Look through the data below for the line with "ATOM 38 C C", and transcribe it exactly together with each line after it up to and including the line with "ATOM 72 N N". Give nothing else.
*-*-*
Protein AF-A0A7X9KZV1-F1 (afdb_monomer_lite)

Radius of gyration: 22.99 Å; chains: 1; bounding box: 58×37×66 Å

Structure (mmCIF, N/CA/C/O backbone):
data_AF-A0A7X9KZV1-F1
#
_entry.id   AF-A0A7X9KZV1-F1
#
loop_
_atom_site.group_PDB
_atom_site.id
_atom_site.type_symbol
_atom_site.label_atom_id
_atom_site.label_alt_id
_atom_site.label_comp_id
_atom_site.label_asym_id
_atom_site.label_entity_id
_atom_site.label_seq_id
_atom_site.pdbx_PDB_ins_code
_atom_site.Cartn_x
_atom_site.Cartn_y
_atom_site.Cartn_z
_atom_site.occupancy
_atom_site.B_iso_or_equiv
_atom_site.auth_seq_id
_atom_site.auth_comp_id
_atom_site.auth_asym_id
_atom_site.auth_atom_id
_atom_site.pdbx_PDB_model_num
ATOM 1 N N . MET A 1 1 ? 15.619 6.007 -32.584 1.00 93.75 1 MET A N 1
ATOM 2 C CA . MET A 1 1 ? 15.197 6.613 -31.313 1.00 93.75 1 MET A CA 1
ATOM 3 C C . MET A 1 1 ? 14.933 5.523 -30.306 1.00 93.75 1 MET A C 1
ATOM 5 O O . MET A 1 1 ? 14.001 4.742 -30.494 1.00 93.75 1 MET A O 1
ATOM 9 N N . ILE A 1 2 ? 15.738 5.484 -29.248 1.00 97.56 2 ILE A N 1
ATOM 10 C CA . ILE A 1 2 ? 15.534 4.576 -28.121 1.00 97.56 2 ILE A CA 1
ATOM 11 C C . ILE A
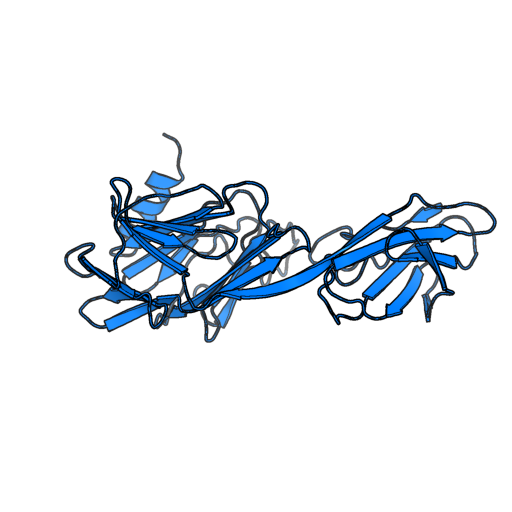 1 2 ? 14.440 5.151 -27.217 1.00 97.56 2 ILE A C 1
ATOM 13 O O . ILE A 1 2 ? 14.514 6.296 -26.772 1.00 97.56 2 ILE A O 1
ATOM 17 N N . LYS A 1 3 ? 13.426 4.341 -26.920 1.00 97.06 3 LYS A N 1
ATOM 18 C CA . LYS A 1 3 ? 12.311 4.663 -26.031 1.00 97.06 3 LYS A CA 1
ATOM 19 C C . LYS A 1 3 ? 12.330 3.741 -24.827 1.00 97.06 3 LYS A C 1
ATOM 21 O O . LYS A 1 3 ? 12.343 2.521 -24.962 1.00 97.06 3 LYS A O 1
ATOM 26 N N . HIS A 1 4 ? 12.319 4.354 -23.655 1.00 97.75 4 HIS A N 1
ATOM 27 C CA . HIS A 1 4 ? 12.213 3.680 -22.375 1.00 97.75 4 HIS A CA 1
ATOM 28 C C . HIS A 1 4 ? 11.457 4.590 -21.406 1.00 97.75 4 HIS A C 1
ATOM 30 O O . HIS A 1 4 ? 11.713 5.796 -21.368 1.00 97.75 4 HIS A O 1
ATOM 36 N N . LEU A 1 5 ? 10.524 4.012 -20.657 1.00 96.88 5 LEU A N 1
ATOM 37 C CA . LEU A 1 5 ? 9.694 4.722 -19.691 1.00 96.88 5 LEU A CA 1
ATOM 38 C C . LEU A 1 5 ? 9.528 3.827 -18.459 1.00 96.88 5 LEU A C 1
ATOM 40 O O . LEU A 1 5 ? 8.663 2.955 -18.492 1.00 96.88 5 LEU A O 1
ATOM 44 N N . PRO A 1 6 ? 10.376 3.966 -17.422 1.00 96.50 6 PRO A N 1
ATOM 45 C CA . PRO A 1 6 ? 10.409 3.041 -16.289 1.00 96.50 6 PRO A CA 1
ATOM 46 C C . PRO A 1 6 ? 9.043 2.763 -15.648 1.00 96.50 6 PRO A C 1
ATOM 48 O O . PRO A 1 6 ? 8.770 1.617 -15.308 1.00 96.50 6 PRO A O 1
ATOM 51 N N . GLU A 1 7 ? 8.214 3.798 -15.524 1.00 92.31 7 GLU A N 1
ATOM 52 C CA . GLU A 1 7 ? 6.863 3.805 -14.949 1.00 92.31 7 GLU A CA 1
ATOM 53 C C . GLU A 1 7 ? 5.773 3.233 -15.877 1.00 92.31 7 GLU A C 1
ATOM 55 O O . GLU A 1 7 ? 4.650 2.970 -15.451 1.00 92.31 7 GLU A O 1
ATOM 60 N N . GLY A 1 8 ? 6.095 3.011 -17.153 1.00 92.75 8 GLY A N 1
ATOM 61 C CA . GLY A 1 8 ? 5.131 2.616 -18.176 1.00 92.75 8 GLY A CA 1
ATOM 62 C C . GLY A 1 8 ? 4.193 3.747 -18.615 1.00 92.75 8 GLY A C 1
ATOM 63 O O . GLY A 1 8 ? 4.230 4.863 -18.106 1.00 92.75 8 GLY A O 1
ATOM 64 N N . LEU A 1 9 ? 3.370 3.480 -19.635 1.00 87.50 9 LEU A N 1
ATOM 65 C CA . LEU A 1 9 ? 2.425 4.474 -20.174 1.00 87.50 9 LEU A CA 1
ATOM 66 C C . LEU A 1 9 ? 1.156 4.596 -19.332 1.00 87.50 9 LEU A C 1
ATOM 68 O O . LEU A 1 9 ? 0.631 5.692 -19.143 1.00 87.50 9 LEU A O 1
ATOM 72 N N . VAL A 1 10 ? 0.639 3.457 -18.879 1.00 84.00 10 VAL A N 1
ATOM 73 C CA . VAL A 1 10 ? -0.586 3.352 -18.092 1.00 84.00 10 VAL A CA 1
ATOM 74 C C . VAL A 1 10 ? -0.411 2.255 -17.041 1.00 84.00 10 VAL A C 1
ATOM 76 O O . VAL A 1 10 ? 0.279 1.269 -17.285 1.00 84.00 10 VAL A O 1
ATOM 79 N N . PRO A 1 11 ? -1.053 2.370 -15.870 1.00 74.00 11 PRO A N 1
ATOM 80 C CA . PRO A 1 11 ? -0.789 1.474 -14.745 1.00 74.00 11 PRO A CA 1
ATOM 81 C C . PRO A 1 11 ? -1.473 0.096 -14.842 1.00 74.00 11 PRO A C 1
ATOM 83 O O . PRO A 1 11 ? -1.394 -0.681 -13.889 1.00 74.00 11 PRO A O 1
ATOM 86 N N . PHE A 1 12 ? -2.208 -0.184 -15.923 1.00 77.44 12 PHE A N 1
ATOM 87 C CA . PHE A 1 12 ? -3.003 -1.409 -16.109 1.00 77.44 12 PHE A CA 1
ATOM 88 C C . PHE A 1 12 ? -2.662 -2.186 -17.392 1.00 77.44 12 PHE A C 1
ATOM 90 O O . PHE A 1 12 ? -3.153 -3.298 -17.566 1.00 77.44 12 PHE A O 1
ATOM 97 N N . GLU A 1 13 ? -1.795 -1.651 -18.254 1.00 84.25 13 GLU A N 1
ATOM 98 C CA . GLU A 1 13 ? -1.335 -2.313 -19.479 1.00 84.25 13 GLU A CA 1
ATOM 99 C C . GLU A 1 13 ? 0.171 -2.113 -19.660 1.00 84.25 13 GLU A C 1
ATOM 101 O O . GLU A 1 13 ? 0.694 -1.010 -19.510 1.00 84.25 13 GLU A O 1
ATOM 106 N N . SER A 1 14 ? 0.868 -3.198 -20.002 1.00 87.81 14 SER A N 1
ATOM 107 C CA . SER A 1 14 ? 2.292 -3.163 -20.339 1.00 87.81 14 SER A CA 1
ATOM 108 C C . SER A 1 14 ? 2.491 -2.428 -21.662 1.00 87.81 14 SER A C 1
ATOM 110 O O . SER A 1 14 ? 1.855 -2.766 -22.663 1.00 87.81 14 SER A O 1
ATOM 112 N N . CYS A 1 15 ? 3.394 -1.444 -21.695 1.00 91.75 15 CYS A N 1
ATOM 113 C CA . CYS A 1 15 ? 3.759 -0.776 -22.944 1.00 91.75 15 CYS A CA 1
ATOM 114 C C . CYS A 1 15 ? 4.905 -1.484 -23.686 1.00 91.75 15 CYS A C 1
ATOM 116 O O . CYS A 1 15 ? 5.198 -1.132 -24.831 1.00 91.75 15 CYS A O 1
ATOM 118 N N . GLY A 1 16 ? 5.526 -2.489 -23.061 1.00 94.25 16 GLY A N 1
ATOM 119 C CA . GLY A 1 16 ? 6.625 -3.304 -23.576 1.00 94.25 16 GLY A CA 1
ATOM 120 C C . GLY A 1 16 ? 8.008 -2.653 -23.472 1.00 94.25 16 GLY A C 1
ATOM 121 O O . GLY A 1 16 ? 8.986 -3.246 -23.912 1.00 94.25 16 GLY A O 1
ATOM 122 N N . PHE A 1 17 ? 8.118 -1.444 -22.920 1.00 96.50 17 PHE A N 1
ATOM 123 C CA . PHE A 1 17 ? 9.376 -0.684 -22.804 1.00 96.50 17 PHE A CA 1
ATOM 124 C C . PHE A 1 17 ? 9.558 -0.029 -21.424 1.00 96.50 17 PHE A C 1
ATOM 126 O O . PHE A 1 17 ? 10.302 0.942 -21.276 1.00 96.50 17 PHE A O 1
ATOM 133 N N . GLU A 1 18 ? 8.874 -0.565 -20.419 1.00 97.81 18 GLU A N 1
ATOM 134 C CA . GLU A 1 18 ? 8.950 -0.186 -19.012 1.00 97.81 18 GLU A CA 1
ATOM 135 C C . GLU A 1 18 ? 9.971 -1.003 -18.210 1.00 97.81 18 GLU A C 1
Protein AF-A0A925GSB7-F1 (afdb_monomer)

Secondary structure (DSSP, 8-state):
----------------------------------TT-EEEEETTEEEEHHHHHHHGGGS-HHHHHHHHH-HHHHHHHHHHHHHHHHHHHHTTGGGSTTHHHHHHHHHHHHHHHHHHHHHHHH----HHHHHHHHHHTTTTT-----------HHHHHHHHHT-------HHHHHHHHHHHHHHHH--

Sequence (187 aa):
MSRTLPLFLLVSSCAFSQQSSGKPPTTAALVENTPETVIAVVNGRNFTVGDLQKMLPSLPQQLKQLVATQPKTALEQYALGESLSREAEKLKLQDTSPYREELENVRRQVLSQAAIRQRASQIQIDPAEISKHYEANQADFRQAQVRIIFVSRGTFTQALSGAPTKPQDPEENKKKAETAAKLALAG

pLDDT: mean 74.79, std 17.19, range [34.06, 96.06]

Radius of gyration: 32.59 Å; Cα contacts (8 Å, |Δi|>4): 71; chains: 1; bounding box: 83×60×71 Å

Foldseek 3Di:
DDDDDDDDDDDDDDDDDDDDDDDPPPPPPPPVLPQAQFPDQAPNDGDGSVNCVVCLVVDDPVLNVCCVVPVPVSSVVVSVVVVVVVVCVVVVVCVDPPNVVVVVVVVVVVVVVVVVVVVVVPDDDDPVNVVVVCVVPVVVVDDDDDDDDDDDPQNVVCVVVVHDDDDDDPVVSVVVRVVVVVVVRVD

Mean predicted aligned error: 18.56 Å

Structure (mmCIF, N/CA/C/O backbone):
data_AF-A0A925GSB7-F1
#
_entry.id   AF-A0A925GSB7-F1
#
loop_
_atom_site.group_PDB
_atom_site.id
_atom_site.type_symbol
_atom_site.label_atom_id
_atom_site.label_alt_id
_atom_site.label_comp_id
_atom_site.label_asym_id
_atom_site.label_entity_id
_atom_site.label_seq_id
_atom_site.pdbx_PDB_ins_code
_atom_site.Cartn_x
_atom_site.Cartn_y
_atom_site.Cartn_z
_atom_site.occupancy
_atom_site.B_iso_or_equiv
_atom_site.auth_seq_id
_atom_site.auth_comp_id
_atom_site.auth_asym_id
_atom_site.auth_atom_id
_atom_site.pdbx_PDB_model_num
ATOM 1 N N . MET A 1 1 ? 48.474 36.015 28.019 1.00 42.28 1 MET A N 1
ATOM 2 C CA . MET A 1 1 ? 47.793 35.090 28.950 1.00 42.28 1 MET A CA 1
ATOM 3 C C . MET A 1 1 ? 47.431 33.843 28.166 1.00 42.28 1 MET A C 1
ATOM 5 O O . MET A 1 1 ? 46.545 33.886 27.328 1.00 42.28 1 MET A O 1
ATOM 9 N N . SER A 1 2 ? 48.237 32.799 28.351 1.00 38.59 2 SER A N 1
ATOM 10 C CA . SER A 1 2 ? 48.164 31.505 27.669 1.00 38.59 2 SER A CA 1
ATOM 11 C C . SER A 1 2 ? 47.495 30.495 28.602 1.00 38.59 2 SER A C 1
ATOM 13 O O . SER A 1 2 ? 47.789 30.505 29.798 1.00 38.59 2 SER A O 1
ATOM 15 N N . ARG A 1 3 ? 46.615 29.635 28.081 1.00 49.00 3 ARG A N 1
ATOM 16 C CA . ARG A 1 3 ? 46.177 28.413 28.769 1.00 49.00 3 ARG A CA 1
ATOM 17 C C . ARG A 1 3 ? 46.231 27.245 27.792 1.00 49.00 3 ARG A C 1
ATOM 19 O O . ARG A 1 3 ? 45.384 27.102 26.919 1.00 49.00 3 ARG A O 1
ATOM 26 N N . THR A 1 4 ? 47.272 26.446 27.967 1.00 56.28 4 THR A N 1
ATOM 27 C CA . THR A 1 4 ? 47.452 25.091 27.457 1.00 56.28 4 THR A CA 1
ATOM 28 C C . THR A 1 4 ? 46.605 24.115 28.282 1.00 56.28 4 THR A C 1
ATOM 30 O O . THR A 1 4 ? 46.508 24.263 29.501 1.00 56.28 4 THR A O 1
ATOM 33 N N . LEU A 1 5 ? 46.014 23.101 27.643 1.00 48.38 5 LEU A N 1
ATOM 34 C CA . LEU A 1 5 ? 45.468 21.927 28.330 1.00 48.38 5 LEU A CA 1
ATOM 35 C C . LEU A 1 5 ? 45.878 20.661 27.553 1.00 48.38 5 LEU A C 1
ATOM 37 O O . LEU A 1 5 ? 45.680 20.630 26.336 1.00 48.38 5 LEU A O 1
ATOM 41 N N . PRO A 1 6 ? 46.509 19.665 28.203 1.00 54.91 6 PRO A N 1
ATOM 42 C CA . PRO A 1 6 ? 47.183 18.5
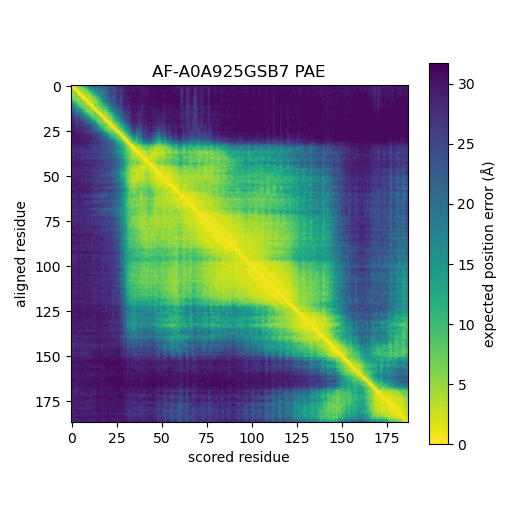79 27.512 1.00 54.91 6 PRO A CA 1
ATOM 43 C C . PRO A 1 6 ? 46.302 17.347 27.284 1.00 54.91 6 PRO A C 1
ATOM 45 O O . PRO A 1 6 ? 45.439 16.983 28.079 1.00 54.91 6 PRO A O 1
ATOM 48 N N . LEU A 1 7 ? 46.641 16.695 26.179 1.00 44.88 7 LEU A N 1
ATOM 49 C CA . LEU A 1 7 ? 46.423 15.307 25.805 1.00 44.88 7 LEU A CA 1
ATOM 50 C C . LEU A 1 7 ? 47.008 14.348 26.863 1.00 44.88 7 LEU A C 1
ATOM 52 O O . LEU A 1 7 ? 48.183 14.472 27.207 1.00 44.88 7 LEU A O 1
ATOM 56 N N . PHE A 1 8 ? 46.238 13.350 27.308 1.00 40.44 8 PHE A N 1
ATOM 57 C CA . PHE A 1 8 ? 46.794 12.113 27.862 1.00 40.44 8 PHE A CA 1
ATOM 58 C C . PHE A 1 8 ? 46.072 10.894 27.286 1.00 40.44 8 PHE A C 1
ATOM 60 O O . PHE A 1 8 ? 44.855 10.859 27.126 1.00 40.44 8 PHE A O 1
ATOM 67 N N . LEU A 1 9 ? 46.910 9.941 26.914 1.00 40.47 9 LEU A N 1
ATOM 68 C CA . LEU A 1 9 ? 46.690 8.726 26.150 1.00 40.47 9 LEU A CA 1
ATOM 69 C C . LEU A 1 9 ? 46.584 7.541 27.136 1.00 40.47 9 LEU A C 1
ATOM 71 O O . LEU A 1 9 ? 47.119 7.622 28.239 1.00 40.47 9 LEU A O 1
ATOM 75 N N . LEU A 1 10 ? 46.069 6.409 26.636 1.00 35.84 10 LEU A N 1
ATOM 76 C CA . LEU A 1 10 ? 46.552 5.034 26.893 1.00 35.84 10 LEU A CA 1
ATOM 77 C C . LEU A 1 10 ? 45.730 4.115 27.839 1.00 35.84 10 LEU A C 1
ATOM 79 O O . LEU A 1 10 ? 45.815 4.183 29.057 1.00 35.84 10 LEU A O 1
ATOM 83 N N . VAL A 1 11 ? 44.958 3.219 27.199 1.00 47.94 11 VAL A N 1
ATOM 84 C CA . VAL A 1 11 ? 44.924 1.739 27.333 1.00 47.94 11 VAL A CA 1
ATOM 85 C C . VAL A 1 11 ? 45.179 1.116 28.719 1.00 47.94 11 VAL A C 1
ATOM 87 O O . VAL A 1 11 ? 46.296 1.182 29.216 1.00 47.94 11 VAL A O 1
ATOM 90 N N . SER A 1 12 ? 44.222 0.320 29.228 1.00 48.19 12 SER A N 1
ATOM 91 C CA . SER A 1 12 ? 44.542 -0.966 29.879 1.00 48.19 12 SER A CA 1
ATOM 92 C C . SER A 1 12 ? 43.334 -1.909 29.997 1.00 48.19 12 SER A C 1
ATOM 94 O O . SER A 1 12 ? 42.258 -1.523 30.452 1.00 48.19 12 SER A O 1
ATOM 96 N N . SER A 1 13 ? 43.547 -3.152 29.565 1.00 45.78 13 SER A N 1
ATOM 97 C CA . SER A 1 13 ? 42.662 -4.314 29.686 1.00 45.78 13 SER A CA 1
ATOM 98 C C . SER A 1 13 ? 42.705 -4.945 31.086 1.00 45.78 13 SER A C 1
ATOM 100 O O . SER A 1 13 ? 43.650 -4.738 31.839 1.00 45.78 13 SER A O 1
ATOM 102 N N . CYS A 1 14 ? 41.735 -5.839 31.323 1.00 37.44 14 CYS A N 1
ATOM 103 C CA . CYS A 1 14 ? 41.659 -6.869 32.371 1.00 37.44 14 CYS A CA 1
ATOM 104 C C . CYS A 1 14 ? 41.256 -6.413 33.782 1.00 37.44 14 CYS A C 1
ATOM 106 O O . CYS A 1 14 ? 42.074 -5.929 34.551 1.00 37.44 14 CYS A O 1
ATOM 108 N N . ALA A 1 15 ? 40.017 -6.729 34.176 1.00 37.78 15 ALA A N 1
ATOM 109 C CA . ALA A 1 15 ? 39.731 -7.856 35.079 1.00 37.78 15 ALA A CA 1
ATOM 110 C C . ALA A 1 15 ? 38.330 -7.716 35.702 1.00 37.78 15 ALA A C 1
ATOM 112 O O . ALA A 1 15 ? 38.120 -6.919 36.610 1.00 37.78 15 ALA A O 1
ATOM 113 N N . PHE A 1 16 ? 37.387 -8.560 35.282 1.00 43.50 16 PHE A N 1
ATOM 114 C CA . PHE A 1 16 ? 36.373 -9.061 36.209 1.00 43.50 16 PHE A CA 1
ATOM 115 C C . PHE A 1 16 ? 36.036 -10.505 35.832 1.00 43.50 16 PHE A C 1
ATOM 117 O O . PHE A 1 16 ? 35.212 -10.775 34.959 1.00 43.50 16 PHE A O 1
ATOM 124 N N . SER A 1 17 ? 36.757 -11.437 36.457 1.00 42.84 17 SER A N 1
ATOM 125 C CA . SER A 1 17 ? 36.420 -12.857 36.448 1.00 42.84 17 SER A CA 1
ATOM 126 C C . SER A 1 17 ? 35.421 -13.150 37.564 1.00 42.84 17 SER A C 1
ATOM 128 O O . SER A 1 17 ? 35.692 -12.862 38.722 1.00 42.84 17 SER A O 1
ATOM 130 N N . GLN A 1 18 ? 34.309 -13.761 37.149 1.00 49.28 18 GLN A N 1
ATOM 131 C CA . GLN A 1 18 ? 33.539 -14.835 37.790 1.00 49.28 18 GLN A CA 1
ATOM 132 C C . GLN A 1 18 ? 33.091 -14.700 39.256 1.00 49.28 18 GLN A C 1
ATOM 134 O O . GLN A 1 18 ? 33.887 -14.736 40.181 1.00 49.28 18 GLN A O 1
ATOM 139 N N . GLN A 1 19 ? 31.776 -14.834 39.453 1.00 44.12 19 GLN A N 1
ATOM 140 C CA . GLN A 1 19 ? 31.256 -15.817 40.407 1.00 44.12 19 GLN A CA 1
ATOM 141 C C . GLN A 1 19 ? 29.911 -16.343 39.888 1.00 44.12 19 GLN A C 1
ATOM 143 O O . GLN A 1 19 ? 28.877 -15.681 39.963 1.00 44.12 19 GLN A O 1
ATOM 148 N N . SER A 1 20 ? 29.942 -17.555 39.337 1.00 46.81 20 SER A N 1
ATOM 149 C CA . SER A 1 20 ? 28.761 -18.364 39.060 1.00 46.81 20 SER A CA 1
ATOM 150 C C . SER A 1 20 ? 28.116 -18.810 40.372 1.00 46.81 20 SER A C 1
ATOM 152 O O . SER A 1 20 ? 28.778 -19.431 41.203 1.00 46.81 20 SER A O 1
ATOM 154 N N . SER A 1 21 ? 26.812 -18.605 40.520 1.00 37.50 21 SER A N 1
ATOM 155 C CA . SER A 1 21 ? 25.983 -1
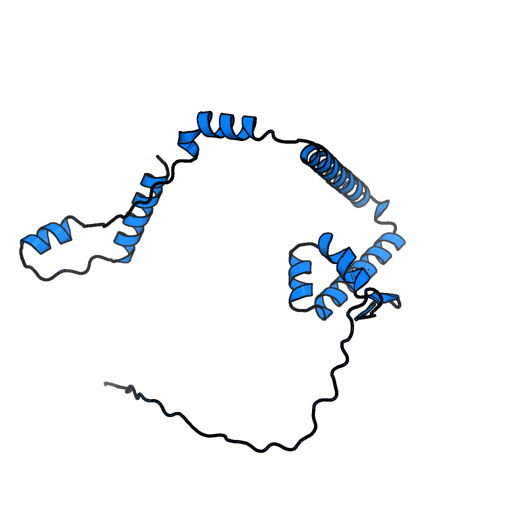9.503 41.324 1.00 37.50 21 SER A CA 1
ATOM 156 C C . SER A 1 21 ? 24.867 -20.026 40.431 1.00 37.50 21 SER A C 1
ATOM 158 O O . SER A 1 21 ? 24.118 -19.278 39.807 1.00 37.50 21 SER A O 1
ATOM 160 N N . GLY A 1 22 ? 24.878 -21.346 40.266 1.00 44.47 22 GLY A N 1
ATOM 161 C CA . GLY A 1 22 ? 24.037 -22.067 39.336 1.00 44.47 22 GLY A CA 1
ATOM 162 C C . GLY A 1 22 ? 22.553 -21.985 39.673 1.00 44.47 22 GLY A C 1
ATOM 163 O O . GLY A 1 22 ? 22.114 -22.293 40.778 1.00 44.47 22 GLY A O 1
ATOM 164 N N . LYS A 1 23 ? 21.777 -21.705 38.636 1.00 34.06 23 LYS A N 1
ATOM 165 C CA . LYS A 1 23 ? 20.636 -22.526 38.238 1.00 34.06 23 LYS A CA 1
ATOM 166 C C . LYS A 1 23 ? 20.595 -22.448 36.711 1.00 34.06 23 LYS A C 1
ATOM 168 O O . LYS A 1 23 ? 20.697 -21.334 36.195 1.00 34.06 23 LYS A O 1
ATOM 173 N N . PRO A 1 24 ? 20.518 -23.570 35.973 1.00 42.72 24 PRO A N 1
ATOM 174 C CA . PRO A 1 24 ? 20.255 -23.483 34.543 1.00 42.72 24 PRO A CA 1
ATOM 175 C C . PRO A 1 24 ? 18.964 -22.669 34.395 1.00 42.72 24 PRO A C 1
ATOM 177 O O . PRO A 1 24 ? 18.021 -22.948 35.146 1.00 42.72 24 PRO A O 1
ATOM 180 N N . PRO A 1 25 ? 18.895 -21.641 33.528 1.00 45.34 25 PRO A N 1
ATOM 181 C CA . PRO A 1 25 ? 17.605 -21.090 33.173 1.00 45.34 25 PRO A CA 1
ATOM 182 C C . PRO A 1 25 ? 16.818 -22.267 32.617 1.00 45.34 25 PRO A C 1
ATOM 184 O O . PRO A 1 25 ? 17.151 -22.818 31.567 1.00 45.34 25 PRO A O 1
ATOM 187 N N . THR A 1 26 ? 15.864 -22.712 33.436 1.00 43.41 26 THR A N 1
ATOM 188 C CA . THR A 1 26 ? 14.772 -23.601 33.097 1.00 43.41 26 THR A CA 1
ATOM 189 C C . THR A 1 26 ? 14.458 -23.373 31.644 1.00 43.41 26 THR A C 1
ATOM 191 O O . THR A 1 26 ? 14.143 -22.237 31.290 1.00 43.41 26 THR A O 1
ATOM 194 N N . THR A 1 27 ? 14.638 -24.431 30.849 1.00 44.75 27 THR A N 1
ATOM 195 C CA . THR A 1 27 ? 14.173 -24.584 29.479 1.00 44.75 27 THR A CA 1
*-*-*
REPLY TO THE TASK
ATOM 38 C C . LEU A 1 5 ? 9.528 3.827 -18.459 1.00 96.88 5 LEU A C 1
ATOM 40 O O . LEU A 1 5 ? 8.663 2.955 -18.492 1.00 96.88 5 LEU A O 1
ATOM 44 N N . PRO A 1 6 ? 10.376 3.966 -17.422 1.00 96.50 6 PRO A N 1
ATOM 45 C CA . PRO A 1 6 ? 10.409 3.041 -16.289 1.00 96.50 6 PRO A CA 1
ATOM 46 C C . PRO A 1 6 ? 9.043 2.763 -15.648 1.00 96.50 6 PRO A C 1
ATOM 48 O O . PRO A 1 6 ? 8.770 1.617 -15.308 1.00 96.50 6 PRO A O 1
ATOM 51 N N . GLU A 1 7 ? 8.214 3.798 -15.524 1.00 92.31 7 GLU A N 1
ATOM 52 C CA . GLU A 1 7 ? 6.863 3.805 -14.949 1.00 92.31 7 GLU A CA 1
ATOM 53 C C . GLU A 1 7 ? 5.773 3.233 -15.877 1.00 92.31 7 GLU A C 1
ATOM 55 O O . GLU A 1 7 ? 4.650 2.970 -15.451 1.00 92.31 7 GLU A O 1
ATOM 60 N N . GLY A 1 8 ? 6.095 3.011 -17.153 1.00 92.75 8 GLY A N 1
ATOM 61 C CA . GLY A 1 8 ? 5.131 2.616 -18.176 1.00 92.75 8 GLY A CA 1
ATOM 62 C C . GLY A 1 8 ? 4.193 3.747 -18.615 1.00 92.75 8 GLY A C 1
ATOM 63 O O . GLY A 1 8 ? 4.230 4.863 -18.106 1.00 92.75 8 GLY A O 1
ATOM 64 N N . LEU A 1 9 ? 3.370 3.480 -19.635 1.00 87.50 9 LEU A N 1
ATOM 65 C CA . LEU A 1 9 ? 2.425 4.474 -20.174 1.00 87.50 9 LEU A CA 1
ATOM 66 C C . LEU A 1 9 ? 1.156 4.596 -19.332 1.00 87.50 9 LEU A C 1
ATOM 68 O O . LEU A 1 9 ? 0.631 5.692 -19.143 1.00 87.50 9 LEU A O 1
ATOM 72 N N . VAL A 1 10 ? 0.639 3.457 -18.879 1.00 84.00 10 VAL A N 1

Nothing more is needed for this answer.